Task to carry out: For this exercise, write out only the lines of the entries below from the one with "eggerthii DSM 20697" up to and including the one with "GO:0005770 late endosome (C, IDA)", exactly as they are. Pictures stay out.

Material for this task:

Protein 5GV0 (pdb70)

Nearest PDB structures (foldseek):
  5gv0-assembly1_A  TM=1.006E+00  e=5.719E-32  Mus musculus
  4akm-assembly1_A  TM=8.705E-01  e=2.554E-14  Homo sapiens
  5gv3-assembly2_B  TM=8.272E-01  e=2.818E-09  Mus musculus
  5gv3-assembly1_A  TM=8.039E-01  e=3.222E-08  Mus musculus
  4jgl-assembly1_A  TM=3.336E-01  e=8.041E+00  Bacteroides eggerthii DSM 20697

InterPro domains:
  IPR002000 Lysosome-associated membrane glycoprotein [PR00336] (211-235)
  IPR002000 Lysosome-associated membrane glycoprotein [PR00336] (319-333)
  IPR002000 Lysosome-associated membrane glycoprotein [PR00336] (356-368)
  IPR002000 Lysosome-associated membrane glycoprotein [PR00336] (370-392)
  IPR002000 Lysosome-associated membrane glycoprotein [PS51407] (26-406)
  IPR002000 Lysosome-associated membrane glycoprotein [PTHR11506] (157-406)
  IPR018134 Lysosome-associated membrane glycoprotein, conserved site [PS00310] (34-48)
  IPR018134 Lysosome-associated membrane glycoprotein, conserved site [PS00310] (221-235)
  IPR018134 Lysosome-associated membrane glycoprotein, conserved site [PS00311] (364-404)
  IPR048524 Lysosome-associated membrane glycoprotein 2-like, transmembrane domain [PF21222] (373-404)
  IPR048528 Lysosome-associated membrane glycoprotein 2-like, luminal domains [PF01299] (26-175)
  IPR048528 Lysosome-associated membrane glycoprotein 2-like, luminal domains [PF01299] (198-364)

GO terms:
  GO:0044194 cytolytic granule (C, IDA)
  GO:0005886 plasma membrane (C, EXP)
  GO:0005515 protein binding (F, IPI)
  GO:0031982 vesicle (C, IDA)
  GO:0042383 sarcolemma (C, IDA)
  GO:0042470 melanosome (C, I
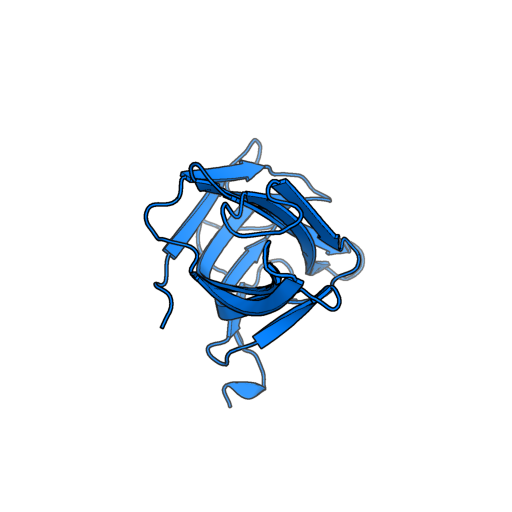DA)
  GO:0044754 autolysosome (C, IDA)
  GO:0061474 phagolysosome membrane (C, IDA)
  GO:0000421 autophagosome membrane (C, IDA)
  GO:0005764 lysosome (C, IDA)
  GO:0005768 endosome (C, IDA)
  GO:0005770 late endosome (C, IDA)
  GO:0005771 multivesicular body (C, IDA)
  GO:0008021 synaptic vesicle (C, IDA)
  GO:0009897 external side of plasma membrane (C, IDA)
  GO:0009986 cell surface (C, IDA)
  GO:0007283 spermatogenesis (P, TAS)
  GO:0045335 phagocytic vesicle (C, IMP)
  GO:0050821 protein stabilization (P, IMP)
  GO:0019904 protein domain specific binding (F, IPI)

Radius of gyration: 15.98 Å; Cα contacts (8 Å, |Δi|>4): 432; chains: 1; bounding box: 34×41×44 Å

Structure (mmCIF, N/CA/C/O backbone):
data_5GV0
#
_entry.id   5GV0
#
_cell.length_a   31.596
_cell.length_b   50.047
_cell.length_c   95.144
_cell.angle_alpha   90.000
_cell.angle_beta   90.000
_cell.angle_gamma   90.000
#
_symmetry.space_group_name_H-M   'P 21 21 21'
#
loop_
_entity.id
_entity.type
_entity.pdbx_description
1 polymer 'Lysosome-associated membrane glycoprotein 1'
2 non-polymer 'SULFATE ION'
3 non-polymer 2-acetamido-2-deoxy-beta-D-glucopyranose
4 water water
#
loop_
_atom_site.group_PDB
_atom_site.id
_atom_site.type_symbol
_atom_site.label_atom_id
_atom_site.label_alt_id
_atom_site.label_comp_id
_atom_site.label_asym_id
_atom_site.label_entity_id
_atom_site.label_seq_id
_atom_site.pdbx_PDB_ins_code
_atom_site.Cartn_x
_atom_site.Cartn_y
_atom_site.Cartn_z
_atom_site.occupancy
_atom_site.B_iso_or_equiv
_atom_site.auth_seq_id
_atom_site.auth_comp_id
_atom_site.auth_asym_id
_atom_site.auth_atom_id
_atom_site.pdbx_PDB_model_num
ATOM 1 N N . ASP A 1 1 ? 13.185 7.282 49.333 1.00 18.93 207 ASP A N 1
ATOM 2 C CA . ASP A 1 1 ? 13.044 7.339 47.880 1.00 14.73 207 ASP A CA 1
ATOM 3 C C . ASP A 1 1 ? 11.935 8.303 47.495 1.00 13.28 207 ASP A C 1
ATOM 4 O O . ASP A 1 1 ? 10.957 8.435 48.229 1.00 16.25 207 ASP A O 1
ATOM 9 N N . PRO A 1 2 ? 12.063 8.960 46.330 1.00 12.93 208 PRO A N 1
ATOM 10 C CA . PRO A 1 2 ? 10.900 9.715 45.855 1.00 13.37 208 PRO A CA 1
ATOM 11 C C . PRO A 1 2 ? 9.735 8.795 45.511 1.00 11.44 208 PRO A C 1
ATOM 12 O O . PRO A 1 2 ? 9.908 7.615 45.197 1.00 12.34 208 PRO A O 1
ATOM 16 N N . THR A 1 3 ? 8.541 9.358 45.571 1.00 13.03 209 THR A N 1
ATOM 17 C CA . THR A 1 3 ? 7.323 8.612 45.331 1.00 14.42 209 THR A CA 1
ATOM 18 C C . THR A 1 3 ? 7.032 8.455 43.837 1.00 12.86 209 THR A C 1
ATOM 19 O O . THR A 1 3 ? 7.149 9.415 43.076 1.00 15.37 209 THR A O 1
ATOM 23 N N . VAL A 1 4 ? 6.669 7.244 43.419 1.00 10.43 210 VAL A N 1
ATOM 24 C CA . VAL A 1 4 ? 6.237 6.997 42.037 1.00 11.88 210 VAL A CA 1
ATOM 25 C C . VAL A 1 4 ? 4.873 7.628 41.800 1.00 16.62 210 VAL A C 1
ATOM 26 O O . VAL A 1 4 ? 3.918 7.326 42.516 1.00 15.54 210 VAL A O 1
ATOM 30 N N . SER A 1 5 ? 4.792 8.511 40.806 1.00 10.84 211 SER A N 1
ATOM 31 C CA . SER A 1 5 ? 3.552 9.187 40.456 1.00 11.33 211 SER A CA 1
ATOM 32 C C . SER A 1 5 ? 3.189 8.878 39.021 1.00 11.11 211 SER A C 1
ATOM 33 O O . SER A 1 5 ? 4.071 8.649 38.183 1.00 12.33 211 SER A O 1
ATOM 36 N N . LYS A 1 6 ? 1.895 8.882 38.734 1.00 14.63 212 LYS A N 1
ATOM 37 C CA . LYS A 1 6 ? 1.408 8.581 37.401 1.00 12.05 212 LYS A CA 1
ATOM 38 C C . LYS A 1 6 ? 0.938 9.841 36.696 1.00 12.22 212 LYS A C 1
ATOM 39 O O . LYS A 1 6 ? 0.375 10.758 37.304 1.00 15.08 212 LYS A O 1
ATOM 45 N N . TYR A 1 7 ? 1.194 9.886 35.396 1.00 9.68 213 TYR A N 1
ATOM 46 C CA . TYR A 1 7 ? 0.856 11.042 34.576 1.00 12.23 213 TYR A CA 1
ATOM 47 C C . TYR A 1 7 ? 0.241 10.603 33.258 1.00 10.41 213 TYR A C 1
ATOM 48 O O . TYR A 1 7 ? 0.688 9.633 32.650 1.00 11.64 213 TYR A O 1
ATOM 57 N N . ASN A 1 8 ? -0.771 11.341 32.817 1.00 12.41 214 ASN A N 1
ATOM 58 C CA . ASN A 1 8 ? -1.429 11.110 31.537 1.00 13.85 214 ASN A CA 1
ATOM 59 C C . ASN A 1 8 ? -1.645 12.471 30.890 1.00 14.11 214 ASN A C 1
ATOM 60 O O . ASN A 1 8 ? -2.285 13.331 31.480 1.00 14.82 214 ASN A O 1
ATOM 65 N N
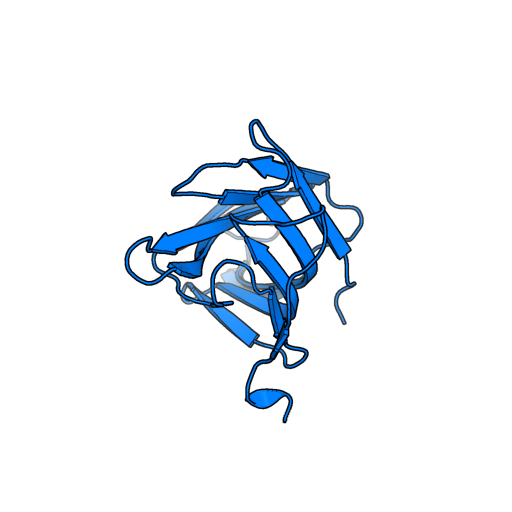 . VAL A 1 9 ? -1.069 12.686 29.713 1.00 10.89 215 VAL A N 1
ATOM 66 C CA . VAL A 1 9 ? -1.295 13.923 28.975 1.00 11.40 215 VAL A CA 1
ATOM 67 C C . VAL A 1 9 ? -2.110 13.597 27.733 1.00 12.34 215 VAL A C 1
ATOM 68 O O . VAL A 1 9 ? -1.705 12.768 26.918 1.00 11.52 215 VAL A O 1
ATOM 72 N N . THR A 1 10 ? -3.277 14.225 27.611 1.00 11.55 216 THR A N 1
ATOM 73 C CA . THR A 1 10 ? -4.152 14.009 26.466 1.00 12.49 216 THR A CA 1
ATOM 74 C C . THR A 1 10 ? -4.474 15.324 25.771 1.00 12.65 216 THR A C 1
ATOM 75 O O . THR A 1 10 ? -4.684 16.346 26.433 1.00 16.34 216 THR A O 1
ATOM 79 N N . GLY A 1 11 ? -4.501 15.286 24.441 1.00 14.88 217 GLY A N 1
ATOM 80 C CA . GLY A 1 11 ? -4.828 16.439 23.621 1.00 18.03 217 GLY A CA 1
ATOM 81 C C . GLY A 1 11 ? -5.670 16.039 22.419 1.00 15.65 217 GLY A C 1
ATOM 82 O O . GLY A 1 11 ? -6.429 15.072 22.485 1.00 15.13 217 GLY A O 1
ATOM 83 N N . ASN A 1 12 ? -5.510 16.767 21.316 1.00 14.50 218 ASN A N 1
ATOM 84 C CA . ASN A 1 12 ? -6.423 16.650 20.173 1.00 14.37 218 ASN A CA 1
ATOM 85 C C . ASN A 1 12 ? -6.475 15.258 19.557 1.00 17.61 218 ASN A C 1
ATOM 86 O O . ASN A 1 12 ? -7.512 14.837 19.041 1.00 19.91 218 ASN A O 1
ATOM 91 N N . ASN A 1 13 ? -5.351 14.555 19.591 1.00 17.40 219 ASN A N 1
ATOM 92 C CA . ASN A 1 13 ? -5.272 13.218 19.012 1.00 17.82 219 ASN A CA 1
ATOM 93 C C . ASN A 1 13 ? -5.197 12.155 20.091 1.00 15.10 219 ASN A C 1
ATOM 94 O O . ASN A 1 13 ? -4.641 11.072 19.877 1.00 20.57 219 ASN A O 1
ATOM 99 N N . GLY A 1 14 ? -5.743 12.472 21.257 1.00 16.02 220 GLY A N 1
ATOM 100 C CA . GLY A 1 14 ? -5.753 11.538 22.362 1.00 14.94 220 GLY A CA 1
ATOM 101 C C . GLY A 1 14 ? -4.498 11.619 23.206 1.00 12.95 220 GLY A C 1
ATOM 102 O O . GLY A 1 14 ? -3.827 12.649 23.248 1.00 15.48 220 GLY A O 1
ATOM 103 N N . THR A 1 15 ? -4.188 10.520 23.878 1.00 15.38 221 THR A N 1
ATOM 104 C CA . THR A 1 15 ? -3.063 10.473 24.805 1.00 13.83 221 THR A CA 1
ATOM 105 C C . THR A 1 15 ? -1.728 10.589 24.078 1.00 14.01 221 THR A C 1
ATOM 106 O O . THR A 1 15 ? -1.470 9.862 23.121 1.00 16.76 221 THR A O 1
ATOM 110 N N . CYS A 1 16 ? -0.885 11.519 24.524 1.00 10.96 222 CYS A N 1
ATOM 111 C CA . CYS A 1 16 ? 0.427 11.695 23.916 1.00 11.08 222 CYS A CA 1
ATOM 112 C C . CYS A 1 16 ? 1.560 11.492 24.917 1.00 11.16 222 CYS A C 1
ATOM 113 O O . CYS A 1 16 ? 2.724 11.535 24.543 1.00 11.04 222 CYS A O 1
ATOM 116 N N . LEU A 1 17 ? 1.230 11.288 26.188 1.00 10.91 223 LEU A N 1
ATOM 117 C CA . LEU A 1 17 ? 2.249 10.957 27.175 1.00 9.59 223 LEU A CA 1
ATOM 118 C C . LEU A 1 17 ? 1.646 10.098 28.262 1.00 10.78 223 LEU A C 1
ATOM 119 O O . LEU A 1 17 ? 0.591 10.434 28.804 1.00 11.48 223 LEU A O 1
ATOM 124 N N . LEU A 1 18 ? 2.300 8.978 28.543 1.00 10.95 224 LEU A N 1
ATOM 125 C CA . LEU A 1 18 ? 2.018 8.177 29.722 1.00 10.06 224 LEU A CA 1
ATOM 126 C C . LEU A 1 18 ? 3.297 8.081 30.508 1.00 9.13 224 LEU A C 1
ATOM 127 O O . LEU A 1 18 ? 4.366 7.871 29.929 1.00 10.43 224 LEU A O 1
ATOM 132 N N . ALA A 1 19 ? 3.207 8.237 31.820 1.00 9.46 225 ALA A N 1
ATOM 133 C CA . ALA A 1 19 ? 4.397 8.090 32.642 1.00 9.41 225 ALA A CA 1
ATOM 134 C C . ALA A 1 19 ? 4.052 7.577 34.021 1.00 12.07 225 ALA A C 1
ATOM 135 O O . ALA A 1 19 ? 3.033 7.948 34.615 1.00 13.41 225 ALA A O 1
ATOM 137 N N . SER A 1 20 ? 4.915 6.702 34.513 1.00 10.81 226 SER A N 1
ATOM 138 C CA . SER A 1 20 ? 4.900 6.258 35.895 1.00 11.00 226 SER A CA 1
ATOM 139 C C . SER A 1 20 ? 6.324 6.406 36.378 1.00 11.36 226 SER A C 1
ATOM 140 O O . SER A 1 20 ? 7.211 5.656 35.954 1.00 13.16 226 SER A O 1
ATOM 143 N N . MET A 1 21 ? 6.578 7.406 37.214 1.00 9.79 227 MET A N 1
ATOM 144 C CA . MET A 1 21 ? 7.962 7.709 37.528 1.00 9.17 227 MET A CA 1
ATOM 145 C C . MET A 1 21 ? 8.143 8.423 38.845 1.00 10.39 227 MET A C 1
ATOM 146 O O . MET A 1 21 ? 7.241 9.119 39.325 1.00 10.47 227 MET A O 1
ATOM 151 N N . ALA A 1 22 ? 9.333 8.230 39.409 1.00 10.18 228 ALA A N 1
ATOM 152 C CA . ALA A 1 22 ? 9.760 8.890 40.629 1.00 10.65 228 ALA A CA 1
ATOM 153 C C . ALA A 1 22 ? 10.905 9.833 40.289 1.00 11.10 228 ALA A C 1
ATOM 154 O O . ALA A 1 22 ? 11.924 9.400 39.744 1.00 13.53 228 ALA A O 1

Exercise answer:
  4jgl-assembly1_A  TM=3.336E-01  e=8.041E+00  Bacteroides eggerthii DSM 20697

InterPro domains:
  IPR002000 Lysosome-associated membrane glycoprotein [PR00336] (211-235)
  IPR002000 Lysosome-associated membrane glycoprotein [PR00336] (319-333)
  IPR002000 Lysosome-associated membrane glycoprotein [PR00336] (356-368)
  IPR002000 Lysosome-associated membrane glycoprotein [PR00336] (370-392)
  IPR002000 Lysosome-associated membrane glycoprotein [PS51407] (26-406)
  IPR002000 Lysosome-associated membrane glycoprotein [PTHR11506] (157-406)
  IPR018134 Lysosome-associated membrane glycoprotein, conserved site [PS00310] (34-48)
  IPR018134 Lysosome-associated membrane glycoprotein, conserved site [PS00310] (221-235)
  IPR018134 Lysosome-associated membrane glycoprotein, conserved site [PS00311] (364-404)
  IPR048524 Lysosome-associated membrane glycoprotein 2-like, transmembrane domain [PF21222] (373-404)
  IPR048528 Lysosome-associated membrane glycoprotein 2-like, luminal domains [PF01299] (26-175)
  IPR048528 Lysosome-associated membrane glycoprotein 2-like, luminal domains [PF01299] (198-364)

GO terms:
  GO:0044194 cytolytic granule (C, IDA)
  GO:0005886 plasma membrane (C, EXP)
  GO:0005515 protein binding (F, IPI)
  GO:0031982 vesicle (C, IDA)
  GO:0042383 sarcolemma (C, IDA)
  GO:0042470 melanosome (C, I
DA)
  GO:0044754 autolysosome (C, IDA)
  GO:0061474 phagolysosome membrane (C, IDA)
  GO:0000421 autophagosome membrane (C, IDA)
  GO:0005764 lysosome (C, IDA)
  GO:0005768 endosome (C, IDA)
  GO:0005770 late endosome (C, IDA)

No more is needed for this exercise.